Even without the depressing impact on transportation services from the flight attendants' strike, the economy still would have dropped more than 0.2% month over month, noted Rosenberg Research.

This was the fourth decline in the past five months for Canadian real GDP, taking the year-over-year trend down from what was an already "pathetic" +1.0% pace in July to a "nearly microscopic" +0.7% in August, stated Rosenberg. That is far weaker than even the BoC's newly revised lower estimate of potential growth, and blazes the trail for lingering idle economic capacity that is part and parcel of a disinflationary backdrop, irrespective of what the flawed CPI reports have to say on the matter.

Not only that, but the "super-soft" year-over-year trend in real GDP masks what has happened so far in 2025 with all the tariff damage, because from January to August, the Canadian economy has actually dipped at a 0.4% annualized rate, it pointed put. The comparable trend this time last year was +2.4%, so in a classic case of "pushing on a string," the BoC's cumulative 275bps of rate relief has done nothing, of yet, to prevent what can only be described as a moribund macro environment.

The last time the Canadian economy contracted to any degree over such a time frame was back during the pandemic scare period in September 2020. Before COVID-19, Rosenberg had to go all the way back to the summer of 2015 to see the last time the local economy was this weak for so long.

Back then, the policy rate was 0.75%, for those who believe that today's 2.25% level will prove to be the cycle trough -- the futures market is priced for the BoC to stay on the sidelines right through to the fall of 2026.

The fact that one of the most rate-sensitive sectors of the economy, residential construction, dipped for the first time since last February -- Rosenberg thought this would be telling the BoC if it has done too much or not enough.

As far as sectors are concerned, there was a widespread soft underbelly to the report, according to Rosenberg. Industrial production was clocked for a 0.8% month-over-month loss and that was the fourth contraction in the past five months.

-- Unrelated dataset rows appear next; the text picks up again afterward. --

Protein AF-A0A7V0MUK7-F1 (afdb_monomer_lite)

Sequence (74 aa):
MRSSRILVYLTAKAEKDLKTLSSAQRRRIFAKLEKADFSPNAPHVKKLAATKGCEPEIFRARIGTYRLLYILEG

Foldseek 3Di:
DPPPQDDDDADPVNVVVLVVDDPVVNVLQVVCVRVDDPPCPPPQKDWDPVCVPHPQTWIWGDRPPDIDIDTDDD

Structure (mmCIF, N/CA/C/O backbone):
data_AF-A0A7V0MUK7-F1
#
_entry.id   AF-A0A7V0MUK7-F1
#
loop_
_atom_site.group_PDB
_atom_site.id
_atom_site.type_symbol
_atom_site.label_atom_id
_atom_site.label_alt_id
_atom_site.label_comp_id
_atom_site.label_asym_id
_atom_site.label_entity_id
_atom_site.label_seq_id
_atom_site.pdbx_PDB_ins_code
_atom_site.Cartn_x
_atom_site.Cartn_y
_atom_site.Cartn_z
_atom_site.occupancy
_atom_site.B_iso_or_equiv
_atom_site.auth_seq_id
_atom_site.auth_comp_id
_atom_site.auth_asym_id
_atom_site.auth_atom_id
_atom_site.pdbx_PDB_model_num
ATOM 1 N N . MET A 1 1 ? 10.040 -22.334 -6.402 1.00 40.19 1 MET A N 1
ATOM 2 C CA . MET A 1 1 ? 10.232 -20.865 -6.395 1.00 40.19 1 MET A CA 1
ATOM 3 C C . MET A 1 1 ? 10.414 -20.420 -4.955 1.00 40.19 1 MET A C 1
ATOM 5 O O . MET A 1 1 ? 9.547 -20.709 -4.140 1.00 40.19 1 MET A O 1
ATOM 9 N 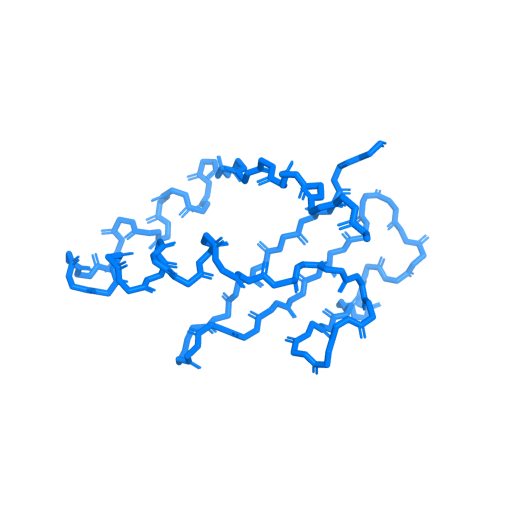N . ARG A 1 2 ? 11.556 -19.815 -4.605 1.00 41.00 2 ARG A N 1
ATOM 10 C CA . ARG A 1 2 ? 11.747 -19.238 -3.266 1.00 41.00 2 ARG A CA 1
ATOM 11 C C . ARG A 1 2 ? 10.862 -17.995 -3.186 1.00 41.00 2 ARG A C 1
ATOM 13 O O . ARG A 1 2 ? 11.010 -17.105 -4.012 1.00 41.00 2 ARG A O 1
ATOM 20 N N . SER A 1 3 ? 9.921 -17.972 -2.247 1.00 45.66 3 SER A N 1
ATOM 21 C CA . SER A 1 3 ? 9.121 -16.781 -1.964 1.00 45.66 3 SER A CA 1
ATOM 22 C C . SER A 1 3 ? 10.066 -15.719 -1.406 1.00 45.66 3 SER A C 1
ATOM 24 O O . SER A 1 3 ? 10.465 -15.799 -0.244 1.00 45.66 3 SER A O 1
ATOM 26 N N . SER A 1 4 ? 10.498 -14.779 -2.244 1.00 59.25 4 SER A N 1
ATOM 27 C CA . SER A 1 4 ? 11.277 -13.621 -1.810 1.00 59.25 4 SER A CA 1
ATOM 28 C C . SER A 1 4 ? 10.445 -12.870 -0.774 1.00 59.25 4 SER A C 1
ATOM 30 O O . SER A 1 4 ? 9.325 -12.453 -1.066 1.00 59.25 4 SER A O 1
ATOM 32 N N . ARG A 1 5 ? 10.936 -12.756 0.463 1.00 68.62 5 ARG A N 1
ATOM 33 C CA . ARG A 1 5 ? 10.257 -11.950 1.482 1.00 68.62 5 ARG A CA 1
ATOM 34 C C . ARG A 1 5 ? 10.388 -10.485 1.072 1.00 68.62 5 ARG A C 1
ATOM 36 O O . ARG A 1 5 ? 11.495 -9.960 1.069 1.00 68.62 5 ARG A O 1
ATOM 43 N N . ILE A 1 6 ? 9.274 -9.853 0.715 1.00 76.62 6 ILE A N 1
ATOM 44 C CA . ILE A 1 6 ? 9.224 -8.415 0.443 1.00 76.62 6 ILE A CA 1
ATOM 45 C C . ILE A 1 6 ? 9.083 -7.702 1.787 1.00 76.62 6 ILE A C 1
ATOM 47 O O . ILE A 1 6 ? 8.140 -7.960 2.536 1.00 76.62 6 ILE A O 1
ATOM 51 N N . LEU A 1 7 ? 10.035 -6.827 2.101 1.00 85.31 7 LEU A N 1
ATOM 52 C CA . LEU A 1 7 ? 9.927 -5.918 3.236 1.00 85.31 7 LEU A CA 1
ATOM 53 C C . LEU A 1 7 ? 9.110 -4.700 2.808 1.00 85.31 7 LEU A C 1
ATOM 55 O O . LEU A 1 7 ? 9.367 -4.107 1.764 1.00 85.31 7 LEU A O 1
ATOM 59 N N . VAL A 1 8 ? 8.104 -4.348 3.607 1.00 87.94 8 VAL A N 1
ATOM 60 C CA . VAL A 1 8 ? 7.225 -3.207 3.339 1.00 87.94 8 VAL A CA 1
ATOM 61 C C . VAL A 1 8 ? 7.528 -2.116 4.354 1.00 87.94 8 VAL A C 1
ATOM 63 O O . VAL A 1 8 ? 7.268 -2.285 5.545 1.00 87.94 8 VAL A O 1
ATOM 66 N N . TYR A 1 9 ? 8.040 -0.989 3.869 1.00 90.50 9 TYR A N 1
ATOM 67 C CA . TYR A 1 9 ? 8.274 0.209 4.667 1.00 90.50 9 TYR A CA 1
ATOM 68 C C . TYR A 1 9 ? 7.153 1.221 4.439 1.00 90.50 9 TYR A C 1
ATOM 70 O O . TYR A 1 9 ? 6.665 1.402 3.321 1.00 90.50 9 TYR A O 1
ATOM 78 N N . LEU A 1 10 ? 6.724 1.882 5.512 1.00 91.81 10 LEU A N 1
ATOM 79 C CA . LEU A 1 10 ? 5.729 2.943 5.440 1.00 91.81 10 LEU A CA 1
ATOM 80 C C . LEU A 1 10 ? 6.438 4.292 5.416 1.00 91.81 10 LEU A C 1
ATOM 82 O O . LEU A 1 10 ? 7.270 4.587 6.267 1.00 91.81 10 LEU A O 1
ATOM 86 N N . THR A 1 11 ? 6.075 5.140 4.460 1.00 94.56 11 THR A N 1
ATOM 87 C CA . THR A 1 11 ? 6.481 6.546 4.504 1.00 94.56 11 THR A CA 1
ATOM 88 C C . THR A 1 11 ? 5.739 7.265 5.631 1.00 94.56 11 THR A C 1
ATOM 90 O O . THR A 1 11 ? 4.623 6.883 5.988 1.00 94.56 11 THR A O 1
ATOM 93 N N . ALA A 1 12 ? 6.285 8.379 6.129 1.00 96.00 12 ALA A N 1
ATOM 94 C CA . ALA A 1 12 ? 5.612 9.205 7.139 1.00 96.00 12 ALA A CA 1
ATOM 95 C C . ALA A 1 12 ? 4.186 9.621 6.715 1.00 96.00 12 ALA A C 1
ATOM 97 O O . ALA A 1 12 ? 3.268 9.702 7.536 1.00 96.00 12 ALA A O 1
ATOM 98 N N . LYS A 1 13 ? 3.973 9.838 5.409 1.00 95.31 13 LYS A N 1
ATOM 99 C CA . LYS A 1 13 ? 2.646 10.109 4.847 1.00 95.31 13 LYS A CA 1
ATOM 100 C C . LYS A 1 13 ? 1.728 8.888 4.946 1.00 95.31 13 LYS A C 1
ATOM 102 O O . LYS A 1 13 ? 0.612 9.024 5.434 1.00 95.31 13 LYS A O 1
ATOM 107 N N . ALA A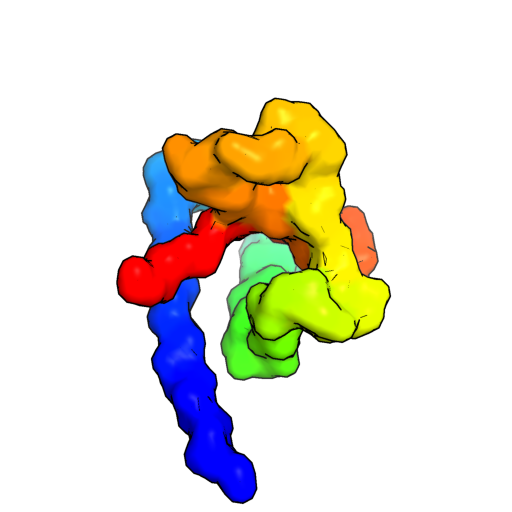 1 14 ? 2.202 7.707 4.551 1.00 93.75 14 ALA A N 1
ATOM 108 C CA . ALA A 1 14 ? 1.426 6.471 4.650 1.00 93.75 14 ALA A CA 1
ATOM 109 C C . ALA A 1 14 ? 1.081 6.116 6.108 1.00 93.75 14 ALA A C 1
ATOM 111 O O . ALA A 1 14 ? -0.024 5.649 6.387 1.00 93.75 14 ALA A O 1
ATOM 112 N N . GLU A 1 15 ? 1.980 6.386 7.057 1.00 95.00 15 GLU A N 1
ATOM 113 C CA . GLU A 1 15 ? 1.689 6.241 8.485 1.00 95.00 15 GLU A CA 1
ATOM 114 C C . GLU A 1 15 ? 0.572 7.180 8.947 1.00 95.00 15 GLU A C 1
ATOM 116 O O . GLU A 1 15 ? -0.325 6.765 9.687 1.00 95.00 15 GLU A O 1
ATOM 121 N N . LYS A 1 16 ? 0.604 8.444 8.508 1.00 95.94 16 LYS A N 1
ATOM 122 C CA . LYS A 1 16 ? -0.456 9.414 8.802 1.00 95.94 16 LYS A CA 1
ATOM 123 C C . LYS A 1 16 ? -1.791 8.957 8.216 1.00 95.94 16 LYS A C 1
ATOM 125 O O . LYS A 1 16 ? -2.788 8.964 8.935 1.00 95.94 16 LYS A O 1
ATOM 130 N N . ASP A 1 17 ? -1.796 8.493 6.970 1.00 93.94 17 ASP A N 1
ATOM 131 C CA . ASP A 1 17 ? -2.993 7.975 6.305 1.00 93.94 17 ASP A CA 1
ATOM 132 C C . ASP A 1 17 ? -3.559 6.761 7.058 1.00 93.94 17 ASP A C 1
ATOM 134 O O . ASP A 1 17 ? -4.757 6.703 7.338 1.00 93.94 17 ASP A O 1
ATOM 138 N N . LEU A 1 18 ? -2.705 5.828 7.494 1.00 92.06 18 LEU A N 1
ATOM 139 C CA . LEU A 1 18 ? -3.119 4.675 8.298 1.00 92.06 18 LEU A CA 1
ATOM 140 C C . LEU A 1 18 ? -3.749 5.079 9.634 1.00 92.06 18 LEU A C 1
ATOM 142 O O . LEU A 1 18 ? -4.714 4.443 10.057 1.00 92.06 18 LEU A O 1
ATOM 146 N N . LYS A 1 19 ? -3.240 6.125 10.299 1.00 93.31 19 LYS A N 1
ATOM 147 C CA . LYS A 1 19 ? -3.785 6.619 11.578 1.00 93.31 19 LYS A CA 1
ATOM 148 C C . LYS A 1 19 ? -5.213 7.162 11.452 1.00 93.31 19 LYS A C 1
ATOM 150 O O . LYS A 1 19 ? -5.929 7.151 12.447 1.00 93.31 19 LYS A O 1
ATOM 155 N N . THR A 1 20 ? -5.649 7.571 10.257 1.00 94.38 20 THR A N 1
ATOM 156 C CA . THR A 1 20 ? -7.043 8.002 10.015 1.00 94.38 20 THR A CA 1
ATOM 157 C C . THR A 1 20 ? -8.043 6.842 9.990 1.00 94.38 20 THR A C 1
ATOM 159 O O . THR A 1 20 ? -9.251 7.053 10.076 1.00 94.38 20 THR A O 1
ATOM 162 N N . LEU A 1 21 ? -7.554 5.605 9.878 1.00 91.62 21 LEU A N 1
ATOM 163 C CA . LEU A 1 21 ? -8.382 4.413 9.776 1.00 91.62 21 LEU A CA 1
ATOM 164 C C . LEU A 1 21 ? -8.646 3.792 11.150 1.00 91.62 21 LEU A C 1
ATOM 166 O O . LEU A 1 21 ? -7.782 3.735 12.029 1.00 91.62 21 LEU A O 1
ATOM 170 N N . SER A 1 22 ? -9.828 3.199 11.304 1.00 93.56 22 SER A N 1
ATOM 171 C CA . SER A 1 22 ? -10.162 2.425 12.500 1.00 93.56 22 SER A CA 1
ATOM 172 C C . SER A 1 22 ? -9.207 1.241 12.697 1.00 93.56 22 SER A C 1
ATOM 174 O O . SER A 1 22 ? -8.637 0.678 11.755 1.00 93.56 22 SER A O 1
ATOM 176 N N . SER A 1 23 ? -9.076 0.780 13.940 1.00 93.25 23 SER A N 1
ATOM 177 C CA . SER A 1 23 ? -8.224 -0.366 14.286 1.00 93.25 23 SER A CA 1
ATOM 178 C C . SER A 1 23 ? -8.606 -1.658 13.549 1.00 93.25 23 SER A C 1
ATOM 180 O O . SER A 1 23 ? -7.743 -2.492 13.285 1.00 93.25 23 SER A O 1
ATOM 182 N N . ALA A 1 24 ? -9.881 -1.843 1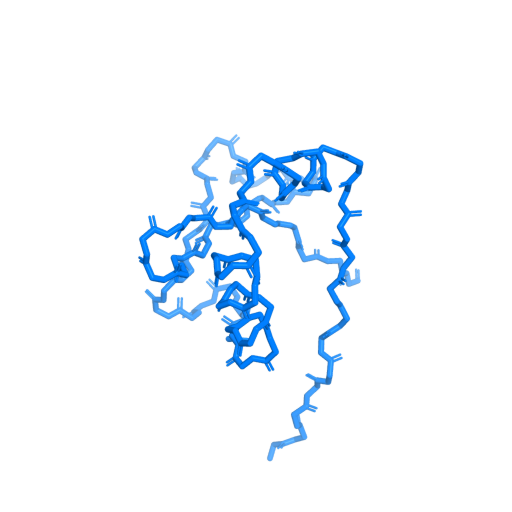3.187 1.00 91.50 24 ALA A N 1
ATOM 183 C CA . ALA A 1 24 ? -10.327 -2.986 12.387 1.00 91.50 24 ALA A CA 1
ATOM 184 C C . ALA A 1 24 ? -9.901 -2.869 10.912 1.00 91.50 24 ALA A C 1
ATOM 186 O O . ALA A 1 24 ? -9.532 -3.859 10.281 1.00 91.50 24 ALA A O 1
ATOM 187 N N . GLN A 1 25 ? -9.929 -1.661 10.345 1.00 91.25 25 GLN A N 1
ATOM 188 C CA . GLN A 1 25 ? -9.464 -1.411 8.978 1.00 91.25 25 GLN A CA 1
ATOM 189 C C . GLN A 1 25 ? -7.946 -1.593 8.875 1.00 91.25 25 GLN A C 1
ATOM 191 O O . GLN A 1 25 ? -7.496 -2.321 7.994 1.00 91.25 25 GLN A O 1
ATOM 196 N N . ARG A 1 26 ? -7.178 -1.044 9.827 1.00 92.00 26 ARG A N 1
ATOM 197 C CA . ARG A 1 26 ? -5.715 -1.217 9.897 1.00 92.00 26 ARG A CA 1
ATOM 198 C C . ARG A 1 26 ? -5.305 -2.689 9.947 1.00 92.00 26 ARG A C 1
ATOM 200 O O . ARG A 1 26 ? -4.517 -3.126 9.116 1.00 92.00 26 ARG A O 1
ATOM 207 N N . ARG A 1 27 ? -5.912 -3.480 10.841 1.00 90.56 27 ARG A N 1
ATOM 208 C CA . ARG A 1 27 ? -5.659 -4.932 10.939 1.00 90.56 27 ARG A CA 1
ATOM 209 C C . ARG A 1 27 ? -5.909 -5.670 9.621 1.00 90.56 27 ARG A C 1
ATOM 211 O O . ARG A 1 27 ? -5.094 -6.490 9.216 1.00 90.56 27 ARG A O 1
ATOM 218 N N . ARG A 1 28 ? -7.005 -5.351 8.922 1.00 89.31 28 ARG A N 1
ATOM 219 C CA . ARG A 1 28 ? -7.316 -5.950 7.610 1.00 89.31 28 ARG A CA 1
ATOM 220 C C . ARG A 1 28 ? -6.317 -5.561 6.525 1.00 89.31 28 ARG A C 1
ATOM 222 O O . ARG A 1 28 ? -6.053 -6.378 5.648 1.00 89.31 28 ARG A O 1
ATOM 229 N N . ILE A 1 29 ? -5.797 -4.336 6.561 1.00 89.81 29 ILE A N 1
ATOM 230 C CA . ILE A 1 29 ? -4.763 -3.888 5.625 1.00 89.81 29 ILE A CA 1
ATOM 231 C C . ILE A 1 29 ? -3.473 -4.666 5.881 1.00 89.81 29 ILE A C 1
ATOM 233 O O . ILE A 1 29 ? -2.989 -5.299 4.950 1.00 89.81 29 ILE A O 1
ATOM 237 N N . PHE A 1 30 ? -2.979 -4.717 7.123 1.00 89.25 30 PHE A N 1
ATOM 238 C CA . PHE A 1 30 ? -1.743 -5.441 7.454 1.00 89.25 30 PHE A CA 1
ATOM 239 C C . PHE A 1 30 ? -1.805 -6.926 7.078 1.00 89.25 30 PHE A C 1
ATOM 241 O O . PHE A 1 30 ? -0.942 -7.398 6.346 1.00 89.25 30 PHE A O 1
ATOM 248 N N . ALA A 1 31 ? -2.887 -7.625 7.434 1.00 88.50 31 ALA A N 1
ATOM 249 C CA . ALA A 1 31 ? -3.067 -9.035 7.075 1.00 88.50 31 ALA A CA 1
ATOM 250 C C . ALA A 1 31 ? -3.097 -9.288 5.554 1.00 88.50 31 ALA A C 1
ATOM 252 O O . ALA A 1 31 ? -2.821 -10.398 5.097 1.00 88.50 31 ALA A O 1
ATOM 253 N N . LYS A 1 32 ? -3.478 -8.280 4.756 1.00 86.38 32 LYS A N 1
ATOM 254 C CA . LYS A 1 32 ? -3.415 -8.363 3.295 1.00 86.38 32 LYS A CA 1
ATOM 255 C C . LYS A 1 32 ? -2.046 -7.987 2.748 1.00 86.38 32 LYS A C 1
ATOM 257 O O . LYS A 1 32 ? -1.644 -8.614 1.780 1.00 86.38 32 LYS A O 1
ATOM 262 N N . LEU A 1 33 ? -1.348 -7.014 3.337 1.00 86.50 33 LEU A N 1
ATOM 263 C CA . LEU A 1 33 ? 0.014 -6.650 2.933 1.00 86.50 33 LEU A CA 1
ATOM 264 C C . LEU A 1 33 ? 0.963 -7.849 3.054 1.00 86.50 33 LEU A C 1
ATOM 266 O O . LEU A 1 33 ? 1.732 -8.094 2.137 1.00 86.50 33 LEU A O 1
ATOM 270 N N . GLU A 1 34 ? 0.833 -8.649 4.115 1.00 84.44 34 GLU A N 1
ATOM 271 C CA . GLU A 1 34 ? 1.631 -9.872 4.322 1.00 84.44 34 GLU A CA 1
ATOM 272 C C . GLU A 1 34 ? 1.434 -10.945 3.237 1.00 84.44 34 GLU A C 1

Things were hardly bullish this time last year, when the annual trajectory was running at +0.6%, but that has now swung to -1.1%, and the level of activity is lower today than it was in the opening months of 2022. The service sector shrank by 0.1% and has been roughly flat or down in each of the past four months.

The Statistics Canada estimate for September is a tepid 0.1% month-over-month rebound, which means that for Q3 as a whole, real growth rang in at the grand total of a 0.4% annualized gain. Given the loss of momentum, Rosenberg is seeing, the BoC's prediction of a recovery to a +1.0% pace into year-end is looking "tenuous" at best.